(RECORDS PROVIDED Opens)

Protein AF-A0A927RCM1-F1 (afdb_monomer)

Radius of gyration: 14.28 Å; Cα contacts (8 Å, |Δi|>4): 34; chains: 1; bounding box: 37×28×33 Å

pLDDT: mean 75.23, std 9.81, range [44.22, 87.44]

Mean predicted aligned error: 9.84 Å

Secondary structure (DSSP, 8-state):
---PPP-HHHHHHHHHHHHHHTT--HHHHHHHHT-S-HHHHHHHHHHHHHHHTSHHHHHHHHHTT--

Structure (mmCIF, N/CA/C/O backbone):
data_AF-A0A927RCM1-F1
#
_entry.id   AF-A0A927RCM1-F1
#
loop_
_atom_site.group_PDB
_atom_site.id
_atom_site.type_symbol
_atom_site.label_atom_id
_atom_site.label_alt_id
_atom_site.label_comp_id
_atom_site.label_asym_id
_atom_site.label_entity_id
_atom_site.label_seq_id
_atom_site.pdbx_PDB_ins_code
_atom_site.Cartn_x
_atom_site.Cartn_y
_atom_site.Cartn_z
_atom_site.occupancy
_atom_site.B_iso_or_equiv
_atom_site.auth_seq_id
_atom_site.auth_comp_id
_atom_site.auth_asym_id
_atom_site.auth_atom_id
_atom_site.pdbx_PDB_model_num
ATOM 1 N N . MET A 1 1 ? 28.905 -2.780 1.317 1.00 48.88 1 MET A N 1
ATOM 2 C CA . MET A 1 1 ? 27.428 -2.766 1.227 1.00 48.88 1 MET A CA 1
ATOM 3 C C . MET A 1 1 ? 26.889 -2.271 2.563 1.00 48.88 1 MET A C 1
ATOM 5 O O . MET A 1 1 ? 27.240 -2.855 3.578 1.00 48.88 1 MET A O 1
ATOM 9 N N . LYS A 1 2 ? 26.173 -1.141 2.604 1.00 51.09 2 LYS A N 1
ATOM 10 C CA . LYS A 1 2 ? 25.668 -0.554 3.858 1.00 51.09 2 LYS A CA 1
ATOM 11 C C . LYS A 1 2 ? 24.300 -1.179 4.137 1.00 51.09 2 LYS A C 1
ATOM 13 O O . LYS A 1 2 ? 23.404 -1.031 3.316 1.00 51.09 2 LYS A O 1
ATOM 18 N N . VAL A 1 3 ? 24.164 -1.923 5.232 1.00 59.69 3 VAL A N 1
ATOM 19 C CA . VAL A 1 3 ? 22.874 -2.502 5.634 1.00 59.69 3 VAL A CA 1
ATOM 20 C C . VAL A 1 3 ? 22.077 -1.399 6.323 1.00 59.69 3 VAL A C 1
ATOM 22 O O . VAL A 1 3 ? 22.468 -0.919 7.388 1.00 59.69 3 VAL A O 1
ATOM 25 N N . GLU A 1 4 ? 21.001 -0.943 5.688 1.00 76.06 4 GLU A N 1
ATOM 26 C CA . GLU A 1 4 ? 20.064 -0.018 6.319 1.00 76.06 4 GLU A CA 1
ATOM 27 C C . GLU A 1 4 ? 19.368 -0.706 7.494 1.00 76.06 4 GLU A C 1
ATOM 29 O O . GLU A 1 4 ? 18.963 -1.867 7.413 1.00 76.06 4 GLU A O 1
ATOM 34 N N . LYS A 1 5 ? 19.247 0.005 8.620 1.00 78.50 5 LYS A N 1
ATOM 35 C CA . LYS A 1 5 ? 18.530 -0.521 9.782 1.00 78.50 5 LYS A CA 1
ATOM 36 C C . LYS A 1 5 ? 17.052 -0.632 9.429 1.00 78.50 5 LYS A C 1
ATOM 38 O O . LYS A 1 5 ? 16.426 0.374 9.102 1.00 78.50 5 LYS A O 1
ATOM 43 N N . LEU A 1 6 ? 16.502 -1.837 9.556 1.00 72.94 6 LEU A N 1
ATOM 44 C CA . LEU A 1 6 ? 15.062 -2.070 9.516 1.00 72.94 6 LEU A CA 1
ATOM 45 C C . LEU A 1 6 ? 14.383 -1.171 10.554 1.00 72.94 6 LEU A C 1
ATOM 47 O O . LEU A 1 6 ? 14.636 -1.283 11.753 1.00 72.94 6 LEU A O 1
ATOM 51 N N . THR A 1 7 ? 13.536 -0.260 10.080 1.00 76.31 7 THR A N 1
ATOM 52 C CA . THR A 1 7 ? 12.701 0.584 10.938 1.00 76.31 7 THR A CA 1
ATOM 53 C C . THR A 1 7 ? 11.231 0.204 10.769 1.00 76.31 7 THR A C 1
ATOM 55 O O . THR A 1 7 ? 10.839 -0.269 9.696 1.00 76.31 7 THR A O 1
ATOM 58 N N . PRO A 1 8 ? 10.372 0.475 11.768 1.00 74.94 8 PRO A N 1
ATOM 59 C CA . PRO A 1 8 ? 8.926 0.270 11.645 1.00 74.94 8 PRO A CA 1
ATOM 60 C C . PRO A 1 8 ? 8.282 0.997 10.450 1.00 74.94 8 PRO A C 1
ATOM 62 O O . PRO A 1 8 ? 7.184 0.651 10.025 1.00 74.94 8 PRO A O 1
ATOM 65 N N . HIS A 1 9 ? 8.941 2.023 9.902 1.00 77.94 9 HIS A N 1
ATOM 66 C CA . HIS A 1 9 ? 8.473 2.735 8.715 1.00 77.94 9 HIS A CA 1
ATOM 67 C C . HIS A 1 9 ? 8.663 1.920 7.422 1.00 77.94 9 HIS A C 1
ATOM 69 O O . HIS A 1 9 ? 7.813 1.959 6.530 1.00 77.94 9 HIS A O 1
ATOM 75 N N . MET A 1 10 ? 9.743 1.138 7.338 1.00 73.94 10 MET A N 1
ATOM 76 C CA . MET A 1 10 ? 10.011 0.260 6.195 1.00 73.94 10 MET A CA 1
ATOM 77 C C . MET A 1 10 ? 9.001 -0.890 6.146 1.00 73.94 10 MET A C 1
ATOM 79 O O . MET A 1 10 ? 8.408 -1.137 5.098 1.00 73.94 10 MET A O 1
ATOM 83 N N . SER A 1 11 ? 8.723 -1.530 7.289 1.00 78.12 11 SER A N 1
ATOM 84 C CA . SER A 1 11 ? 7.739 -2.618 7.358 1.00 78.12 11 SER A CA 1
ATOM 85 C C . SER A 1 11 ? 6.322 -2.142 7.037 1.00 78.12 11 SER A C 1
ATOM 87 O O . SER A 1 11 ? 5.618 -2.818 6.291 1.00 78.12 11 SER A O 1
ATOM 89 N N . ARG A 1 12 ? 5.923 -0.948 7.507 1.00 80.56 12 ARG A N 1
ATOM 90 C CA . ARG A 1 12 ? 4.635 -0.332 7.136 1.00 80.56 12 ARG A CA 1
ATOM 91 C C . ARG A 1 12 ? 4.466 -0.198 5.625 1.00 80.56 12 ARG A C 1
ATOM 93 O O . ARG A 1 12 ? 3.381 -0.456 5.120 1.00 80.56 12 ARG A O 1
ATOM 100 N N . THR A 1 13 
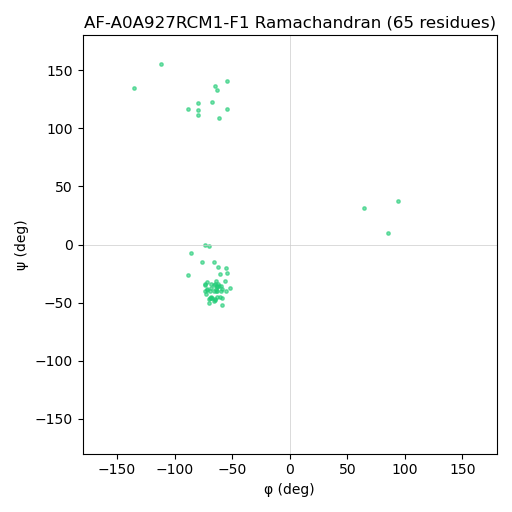? 5.527 0.164 4.905 1.00 80.19 13 THR A N 1
ATOM 101 C CA . THR A 1 13 ? 5.487 0.300 3.442 1.00 80.19 13 THR A CA 1
ATOM 102 C C . THR A 1 13 ? 5.316 -1.047 2.746 1.00 80.19 13 THR A C 1
ATOM 104 O O . THR A 1 13 ? 4.461 -1.175 1.869 1.00 80.19 13 THR A O 1
ATOM 107 N N . THR A 1 14 ? 6.081 -2.059 3.159 1.00 83.69 14 THR A N 1
ATOM 108 C CA . THR A 1 14 ? 5.996 -3.409 2.586 1.00 83.69 14 THR A CA 1
ATOM 109 C C . THR A 1 14 ? 4.623 -4.035 2.828 1.00 83.69 14 THR A C 1
ATOM 111 O O . THR A 1 14 ? 4.020 -4.558 1.896 1.00 83.69 14 THR A O 1
ATOM 114 N N . VAL A 1 15 ? 4.096 -3.921 4.052 1.00 84.88 15 VAL A N 1
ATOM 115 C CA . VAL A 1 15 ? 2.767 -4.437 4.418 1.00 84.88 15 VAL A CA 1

(RECORDS PROVIDED Closes)

TASK OBJECTIVE
Although pictures appear among the records above, write out exactly only the lines from the one that has "ATOM 90 C CA" through the one that has "ATOM 108 C CA", and leave the pictures out.

ANSWER TO THE EXERCISE
ATOM 90 C CA . ARG A 1 12 ? 4.635 -0.332 7.136 1.00 80.56 12 ARG A CA 1
ATOM 91 C C . ARG A 1 12 ? 4.466 -0.198 5.625 1.00 80.56 12 ARG A C 1
ATOM 93 O O . ARG A 1 12 ? 3.381 -0.456 5.120 1.00 80.56 12 ARG A O 1
ATOM 100 N N . THR A 1 13 
? 5.527 0.164 4.905 1.00 80.19 13 THR A N 1
ATOM 101 C CA . THR A 1 13 ? 5.487 0.300 3.442 1.00 80.19 13 THR A CA 1
ATOM 102 C C . THR A 1 13 ? 5.316 -1.047 2.746 1.00 80.19 13 THR A C 1
ATOM 104 O O . THR A 1 13 ? 4.461 -1.175 1.869 1.00 80.19 13 THR A O 1
ATOM 107 N N . THR A 1 14 ? 6.081 -2.059 3.159 1.00 83.69 14 THR A N 1
ATOM 108 C CA . THR A 1 14 ? 5.996 -3.409 2.586 1.00 83.69 14 THR A CA 1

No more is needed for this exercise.